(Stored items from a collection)
□ □ □ □ □

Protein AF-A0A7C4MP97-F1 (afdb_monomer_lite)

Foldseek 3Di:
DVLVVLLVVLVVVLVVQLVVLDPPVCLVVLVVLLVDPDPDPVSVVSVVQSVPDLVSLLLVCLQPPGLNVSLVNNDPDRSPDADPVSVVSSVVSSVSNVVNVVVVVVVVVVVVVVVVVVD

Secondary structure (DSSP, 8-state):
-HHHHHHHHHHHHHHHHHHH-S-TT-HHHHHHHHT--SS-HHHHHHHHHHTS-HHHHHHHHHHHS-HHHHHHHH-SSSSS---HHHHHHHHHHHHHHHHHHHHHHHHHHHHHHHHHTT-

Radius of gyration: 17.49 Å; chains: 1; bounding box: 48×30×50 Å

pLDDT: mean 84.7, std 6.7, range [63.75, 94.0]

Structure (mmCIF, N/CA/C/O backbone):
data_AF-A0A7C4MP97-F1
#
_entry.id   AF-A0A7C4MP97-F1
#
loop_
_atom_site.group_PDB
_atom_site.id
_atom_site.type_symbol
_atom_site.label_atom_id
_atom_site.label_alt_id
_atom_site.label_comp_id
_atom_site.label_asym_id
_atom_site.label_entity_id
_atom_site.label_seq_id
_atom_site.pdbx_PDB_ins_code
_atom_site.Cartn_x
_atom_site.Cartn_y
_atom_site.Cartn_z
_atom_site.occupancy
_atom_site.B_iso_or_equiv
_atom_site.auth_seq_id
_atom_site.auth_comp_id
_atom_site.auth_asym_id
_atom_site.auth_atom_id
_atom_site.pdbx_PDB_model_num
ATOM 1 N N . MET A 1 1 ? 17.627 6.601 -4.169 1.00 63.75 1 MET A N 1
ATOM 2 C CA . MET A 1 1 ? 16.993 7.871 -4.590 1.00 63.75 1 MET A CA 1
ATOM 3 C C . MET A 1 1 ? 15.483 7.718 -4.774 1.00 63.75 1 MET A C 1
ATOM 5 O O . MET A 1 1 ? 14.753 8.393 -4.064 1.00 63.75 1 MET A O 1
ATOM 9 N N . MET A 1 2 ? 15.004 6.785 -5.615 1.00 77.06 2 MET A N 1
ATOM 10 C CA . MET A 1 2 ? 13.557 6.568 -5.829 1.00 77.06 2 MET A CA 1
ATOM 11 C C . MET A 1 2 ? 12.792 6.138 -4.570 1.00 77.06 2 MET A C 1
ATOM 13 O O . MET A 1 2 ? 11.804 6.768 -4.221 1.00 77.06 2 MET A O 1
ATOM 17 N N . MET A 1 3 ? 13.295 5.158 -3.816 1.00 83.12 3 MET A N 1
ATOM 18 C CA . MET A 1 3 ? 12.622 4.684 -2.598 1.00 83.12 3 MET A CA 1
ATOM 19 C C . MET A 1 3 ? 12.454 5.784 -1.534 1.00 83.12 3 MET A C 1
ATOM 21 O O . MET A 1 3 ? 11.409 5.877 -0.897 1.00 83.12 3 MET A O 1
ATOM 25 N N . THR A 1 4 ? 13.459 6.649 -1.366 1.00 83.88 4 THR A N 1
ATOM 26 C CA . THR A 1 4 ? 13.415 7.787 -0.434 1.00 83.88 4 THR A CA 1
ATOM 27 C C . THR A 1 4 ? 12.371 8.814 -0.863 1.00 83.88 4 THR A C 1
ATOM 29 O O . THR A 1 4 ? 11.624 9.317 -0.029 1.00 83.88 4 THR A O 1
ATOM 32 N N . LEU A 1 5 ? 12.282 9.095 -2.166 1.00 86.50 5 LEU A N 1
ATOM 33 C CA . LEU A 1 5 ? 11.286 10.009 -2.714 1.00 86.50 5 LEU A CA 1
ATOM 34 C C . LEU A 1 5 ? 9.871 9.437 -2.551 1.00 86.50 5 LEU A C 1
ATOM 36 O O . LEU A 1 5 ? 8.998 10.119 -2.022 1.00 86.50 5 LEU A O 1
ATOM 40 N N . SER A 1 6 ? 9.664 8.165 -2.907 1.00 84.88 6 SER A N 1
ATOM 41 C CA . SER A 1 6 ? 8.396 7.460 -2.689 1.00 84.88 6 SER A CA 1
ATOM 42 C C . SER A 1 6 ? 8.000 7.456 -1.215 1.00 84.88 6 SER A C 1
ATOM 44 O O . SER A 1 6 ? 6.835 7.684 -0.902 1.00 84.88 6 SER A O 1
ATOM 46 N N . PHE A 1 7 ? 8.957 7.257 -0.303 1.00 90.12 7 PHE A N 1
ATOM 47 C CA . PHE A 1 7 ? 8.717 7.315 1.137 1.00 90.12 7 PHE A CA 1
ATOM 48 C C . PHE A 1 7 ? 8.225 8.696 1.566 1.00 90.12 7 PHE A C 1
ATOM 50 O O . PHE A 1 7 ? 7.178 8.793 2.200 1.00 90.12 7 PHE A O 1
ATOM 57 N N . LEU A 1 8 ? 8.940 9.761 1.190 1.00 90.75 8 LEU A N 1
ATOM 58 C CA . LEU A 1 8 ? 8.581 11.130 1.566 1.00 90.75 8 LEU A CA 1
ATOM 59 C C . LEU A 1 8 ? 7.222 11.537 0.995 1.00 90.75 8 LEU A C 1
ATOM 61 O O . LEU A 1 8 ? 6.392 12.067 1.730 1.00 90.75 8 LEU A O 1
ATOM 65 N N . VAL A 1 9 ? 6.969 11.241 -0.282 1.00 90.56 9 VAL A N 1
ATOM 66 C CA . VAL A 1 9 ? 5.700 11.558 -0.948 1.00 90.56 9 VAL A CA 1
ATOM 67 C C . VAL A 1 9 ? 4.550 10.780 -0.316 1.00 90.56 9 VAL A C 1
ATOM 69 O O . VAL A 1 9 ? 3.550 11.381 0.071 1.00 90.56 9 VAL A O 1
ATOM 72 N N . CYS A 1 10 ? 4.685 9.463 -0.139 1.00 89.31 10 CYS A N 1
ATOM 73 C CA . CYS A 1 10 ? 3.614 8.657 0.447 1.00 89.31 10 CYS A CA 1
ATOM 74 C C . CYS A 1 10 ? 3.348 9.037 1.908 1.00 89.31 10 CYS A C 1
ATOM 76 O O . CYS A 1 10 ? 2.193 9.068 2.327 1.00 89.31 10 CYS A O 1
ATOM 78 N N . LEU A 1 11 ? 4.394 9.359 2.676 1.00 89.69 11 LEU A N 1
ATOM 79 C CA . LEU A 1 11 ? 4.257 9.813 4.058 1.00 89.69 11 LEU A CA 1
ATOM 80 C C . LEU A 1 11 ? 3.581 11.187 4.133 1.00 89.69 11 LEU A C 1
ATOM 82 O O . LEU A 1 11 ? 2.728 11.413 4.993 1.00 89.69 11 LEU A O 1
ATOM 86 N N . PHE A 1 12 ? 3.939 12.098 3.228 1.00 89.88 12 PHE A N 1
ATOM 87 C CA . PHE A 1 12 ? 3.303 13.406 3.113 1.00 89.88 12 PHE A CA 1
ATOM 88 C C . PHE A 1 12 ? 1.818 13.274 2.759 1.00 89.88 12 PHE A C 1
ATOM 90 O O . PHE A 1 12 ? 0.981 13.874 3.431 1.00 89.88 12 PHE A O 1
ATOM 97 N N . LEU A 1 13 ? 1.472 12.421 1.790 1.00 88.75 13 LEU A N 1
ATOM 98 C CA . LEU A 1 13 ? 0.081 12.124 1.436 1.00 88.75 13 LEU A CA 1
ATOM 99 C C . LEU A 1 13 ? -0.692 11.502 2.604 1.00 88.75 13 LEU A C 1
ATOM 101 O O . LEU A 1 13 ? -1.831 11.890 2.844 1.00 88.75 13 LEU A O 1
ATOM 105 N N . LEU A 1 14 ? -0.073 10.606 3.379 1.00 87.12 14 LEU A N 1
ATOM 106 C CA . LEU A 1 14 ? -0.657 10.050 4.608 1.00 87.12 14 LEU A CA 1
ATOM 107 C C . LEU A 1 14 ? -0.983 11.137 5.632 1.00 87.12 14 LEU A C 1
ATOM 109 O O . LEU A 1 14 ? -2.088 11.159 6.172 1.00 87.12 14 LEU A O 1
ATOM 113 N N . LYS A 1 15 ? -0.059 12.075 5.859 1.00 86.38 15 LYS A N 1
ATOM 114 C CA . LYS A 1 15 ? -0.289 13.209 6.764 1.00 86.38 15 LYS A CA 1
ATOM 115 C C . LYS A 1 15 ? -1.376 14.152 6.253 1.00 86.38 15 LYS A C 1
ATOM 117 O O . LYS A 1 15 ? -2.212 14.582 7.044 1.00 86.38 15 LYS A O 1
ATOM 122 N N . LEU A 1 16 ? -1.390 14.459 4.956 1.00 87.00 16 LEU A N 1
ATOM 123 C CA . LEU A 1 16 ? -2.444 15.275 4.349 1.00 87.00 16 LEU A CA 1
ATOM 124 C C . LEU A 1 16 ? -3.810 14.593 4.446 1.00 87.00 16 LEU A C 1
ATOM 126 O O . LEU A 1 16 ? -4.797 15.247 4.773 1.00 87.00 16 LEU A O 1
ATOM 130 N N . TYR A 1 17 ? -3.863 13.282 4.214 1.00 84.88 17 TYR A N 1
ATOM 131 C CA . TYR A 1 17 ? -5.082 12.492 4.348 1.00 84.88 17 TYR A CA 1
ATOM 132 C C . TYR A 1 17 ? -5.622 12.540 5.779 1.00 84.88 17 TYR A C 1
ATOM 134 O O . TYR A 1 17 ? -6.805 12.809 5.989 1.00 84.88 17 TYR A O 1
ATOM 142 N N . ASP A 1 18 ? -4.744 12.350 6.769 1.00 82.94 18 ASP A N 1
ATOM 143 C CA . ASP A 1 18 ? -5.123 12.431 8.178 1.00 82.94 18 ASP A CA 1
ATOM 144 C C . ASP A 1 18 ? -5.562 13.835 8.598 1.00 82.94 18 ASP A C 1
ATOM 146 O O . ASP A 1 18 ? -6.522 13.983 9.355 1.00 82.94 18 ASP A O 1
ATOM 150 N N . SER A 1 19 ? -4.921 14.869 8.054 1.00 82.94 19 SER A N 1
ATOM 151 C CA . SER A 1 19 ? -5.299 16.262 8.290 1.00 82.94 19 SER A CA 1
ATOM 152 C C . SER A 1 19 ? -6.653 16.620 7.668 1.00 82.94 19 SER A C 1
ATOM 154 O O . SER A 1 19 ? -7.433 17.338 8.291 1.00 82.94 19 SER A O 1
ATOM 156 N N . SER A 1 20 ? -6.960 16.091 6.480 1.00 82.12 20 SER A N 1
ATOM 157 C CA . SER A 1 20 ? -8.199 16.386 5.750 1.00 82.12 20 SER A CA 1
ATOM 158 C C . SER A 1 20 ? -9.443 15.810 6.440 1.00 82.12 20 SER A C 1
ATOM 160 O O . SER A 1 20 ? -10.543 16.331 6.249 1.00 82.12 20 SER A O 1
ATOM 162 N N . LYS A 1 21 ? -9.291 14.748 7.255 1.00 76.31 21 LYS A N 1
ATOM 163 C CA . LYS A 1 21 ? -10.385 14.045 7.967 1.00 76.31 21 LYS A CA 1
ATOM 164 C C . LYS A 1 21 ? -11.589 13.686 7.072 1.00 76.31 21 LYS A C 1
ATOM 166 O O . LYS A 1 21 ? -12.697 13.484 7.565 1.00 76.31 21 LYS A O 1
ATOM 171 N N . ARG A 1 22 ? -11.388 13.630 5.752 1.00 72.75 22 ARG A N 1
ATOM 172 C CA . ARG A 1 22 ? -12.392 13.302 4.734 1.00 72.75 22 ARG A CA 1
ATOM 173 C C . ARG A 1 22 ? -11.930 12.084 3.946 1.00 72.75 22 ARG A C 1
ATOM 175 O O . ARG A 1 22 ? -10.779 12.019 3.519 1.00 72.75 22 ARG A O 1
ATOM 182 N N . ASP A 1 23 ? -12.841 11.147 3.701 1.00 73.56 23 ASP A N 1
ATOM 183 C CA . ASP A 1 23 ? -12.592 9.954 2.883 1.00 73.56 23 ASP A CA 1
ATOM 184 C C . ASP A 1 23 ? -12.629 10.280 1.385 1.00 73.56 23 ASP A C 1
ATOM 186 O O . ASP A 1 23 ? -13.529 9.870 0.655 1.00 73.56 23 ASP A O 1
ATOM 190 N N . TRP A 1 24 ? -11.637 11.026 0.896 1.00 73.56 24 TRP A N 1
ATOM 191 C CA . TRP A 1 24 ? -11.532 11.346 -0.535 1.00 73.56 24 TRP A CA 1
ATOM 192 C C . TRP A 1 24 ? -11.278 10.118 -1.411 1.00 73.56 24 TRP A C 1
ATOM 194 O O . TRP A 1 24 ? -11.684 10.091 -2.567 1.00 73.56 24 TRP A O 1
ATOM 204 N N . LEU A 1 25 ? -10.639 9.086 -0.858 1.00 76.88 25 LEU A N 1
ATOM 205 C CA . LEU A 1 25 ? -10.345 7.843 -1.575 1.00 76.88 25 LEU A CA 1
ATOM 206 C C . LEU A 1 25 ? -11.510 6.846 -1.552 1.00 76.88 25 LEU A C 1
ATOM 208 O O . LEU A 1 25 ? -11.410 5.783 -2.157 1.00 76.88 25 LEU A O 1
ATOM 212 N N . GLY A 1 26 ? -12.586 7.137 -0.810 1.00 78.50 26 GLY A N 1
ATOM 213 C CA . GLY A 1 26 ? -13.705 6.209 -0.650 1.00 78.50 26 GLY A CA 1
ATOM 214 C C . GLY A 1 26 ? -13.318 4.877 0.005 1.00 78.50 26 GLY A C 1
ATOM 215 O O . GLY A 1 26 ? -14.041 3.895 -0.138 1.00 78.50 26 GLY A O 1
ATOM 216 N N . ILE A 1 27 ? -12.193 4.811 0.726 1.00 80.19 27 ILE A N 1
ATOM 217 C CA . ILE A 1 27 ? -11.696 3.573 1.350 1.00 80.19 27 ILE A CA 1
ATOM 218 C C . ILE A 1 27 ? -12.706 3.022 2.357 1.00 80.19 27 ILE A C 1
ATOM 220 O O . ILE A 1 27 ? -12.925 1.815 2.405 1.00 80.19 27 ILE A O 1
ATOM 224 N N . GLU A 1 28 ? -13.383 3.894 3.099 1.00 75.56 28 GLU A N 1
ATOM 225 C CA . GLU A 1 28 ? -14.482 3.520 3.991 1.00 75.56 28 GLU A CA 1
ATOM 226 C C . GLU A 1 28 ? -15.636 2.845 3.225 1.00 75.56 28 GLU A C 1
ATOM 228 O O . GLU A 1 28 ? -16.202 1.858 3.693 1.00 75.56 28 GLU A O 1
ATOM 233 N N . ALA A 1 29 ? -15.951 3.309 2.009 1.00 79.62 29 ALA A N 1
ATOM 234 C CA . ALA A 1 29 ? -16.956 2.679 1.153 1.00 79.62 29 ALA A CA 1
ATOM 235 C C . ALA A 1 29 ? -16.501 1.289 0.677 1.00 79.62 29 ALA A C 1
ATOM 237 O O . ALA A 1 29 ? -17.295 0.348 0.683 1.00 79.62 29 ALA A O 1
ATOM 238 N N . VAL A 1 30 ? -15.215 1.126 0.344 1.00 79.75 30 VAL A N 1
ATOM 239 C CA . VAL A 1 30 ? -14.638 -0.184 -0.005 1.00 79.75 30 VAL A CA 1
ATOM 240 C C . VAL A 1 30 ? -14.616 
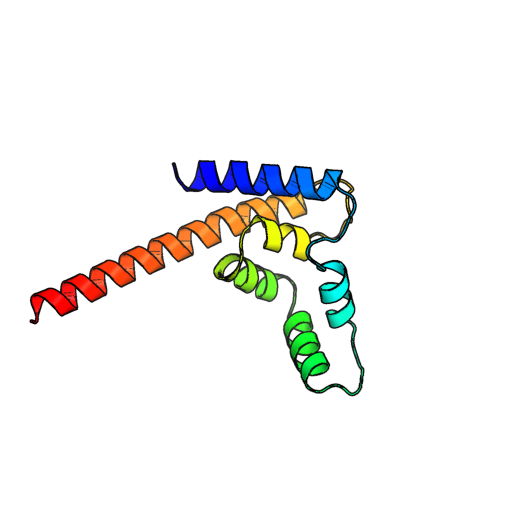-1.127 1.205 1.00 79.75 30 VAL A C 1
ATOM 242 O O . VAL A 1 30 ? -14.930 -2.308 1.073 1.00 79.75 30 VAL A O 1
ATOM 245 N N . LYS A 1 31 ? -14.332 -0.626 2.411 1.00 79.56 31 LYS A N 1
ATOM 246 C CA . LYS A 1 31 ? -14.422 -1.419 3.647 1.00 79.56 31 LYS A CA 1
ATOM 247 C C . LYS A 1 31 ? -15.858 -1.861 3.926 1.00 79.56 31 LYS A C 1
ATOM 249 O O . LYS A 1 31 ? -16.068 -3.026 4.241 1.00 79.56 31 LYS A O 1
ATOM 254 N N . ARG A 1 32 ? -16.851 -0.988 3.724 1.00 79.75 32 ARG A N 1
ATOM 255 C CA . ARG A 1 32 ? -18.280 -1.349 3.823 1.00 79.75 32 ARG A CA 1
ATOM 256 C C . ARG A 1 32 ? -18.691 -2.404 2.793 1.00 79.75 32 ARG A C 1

□ □ □ □ □

_WORK ITEM_
The stretch of entries above that starts with the line containing "ATOM 126 O O" and goes on through the line containing "ATOM 144 C C" is to be transcribed exactly, and no other line is to be transcribed.

_WRITTEN RESPONSE_
ATOM 126 O O . LEU A 1 16 ? -4.797 15.247 4.773 1.00 87.00 16 LEU A O 1
ATOM 130 N N . TYR A 1 17 ? -3.863 13.282 4.214 1.00 84.88 17 TYR A N 1
ATOM 131 C CA . TYR A 1 17 ? -5.082 12.492 4.348 1.00 84.88 17 TYR A CA 1
ATOM 132 C C . TYR A 1 17 ? -5.622 12.540 5.779 1.00 84.88 17 TYR A C 1
ATOM 134 O O . TYR A 1 17 ? -6.805 12.809 5.989 1.00 84.88 17 TYR A O 1
ATOM 142 N N . ASP A 1 18 ? -4.744 12.350 6.769 1.00 82.94 18 ASP A N 1
ATOM 143 C CA . ASP A 1 18 ? -5.123 12.431 8.178 1.00 82.94 18 ASP A CA 1
ATOM 144 C C . ASP A 1 18 ? -5.562 13.835 8.598 1.00 82.94 18 ASP A C 1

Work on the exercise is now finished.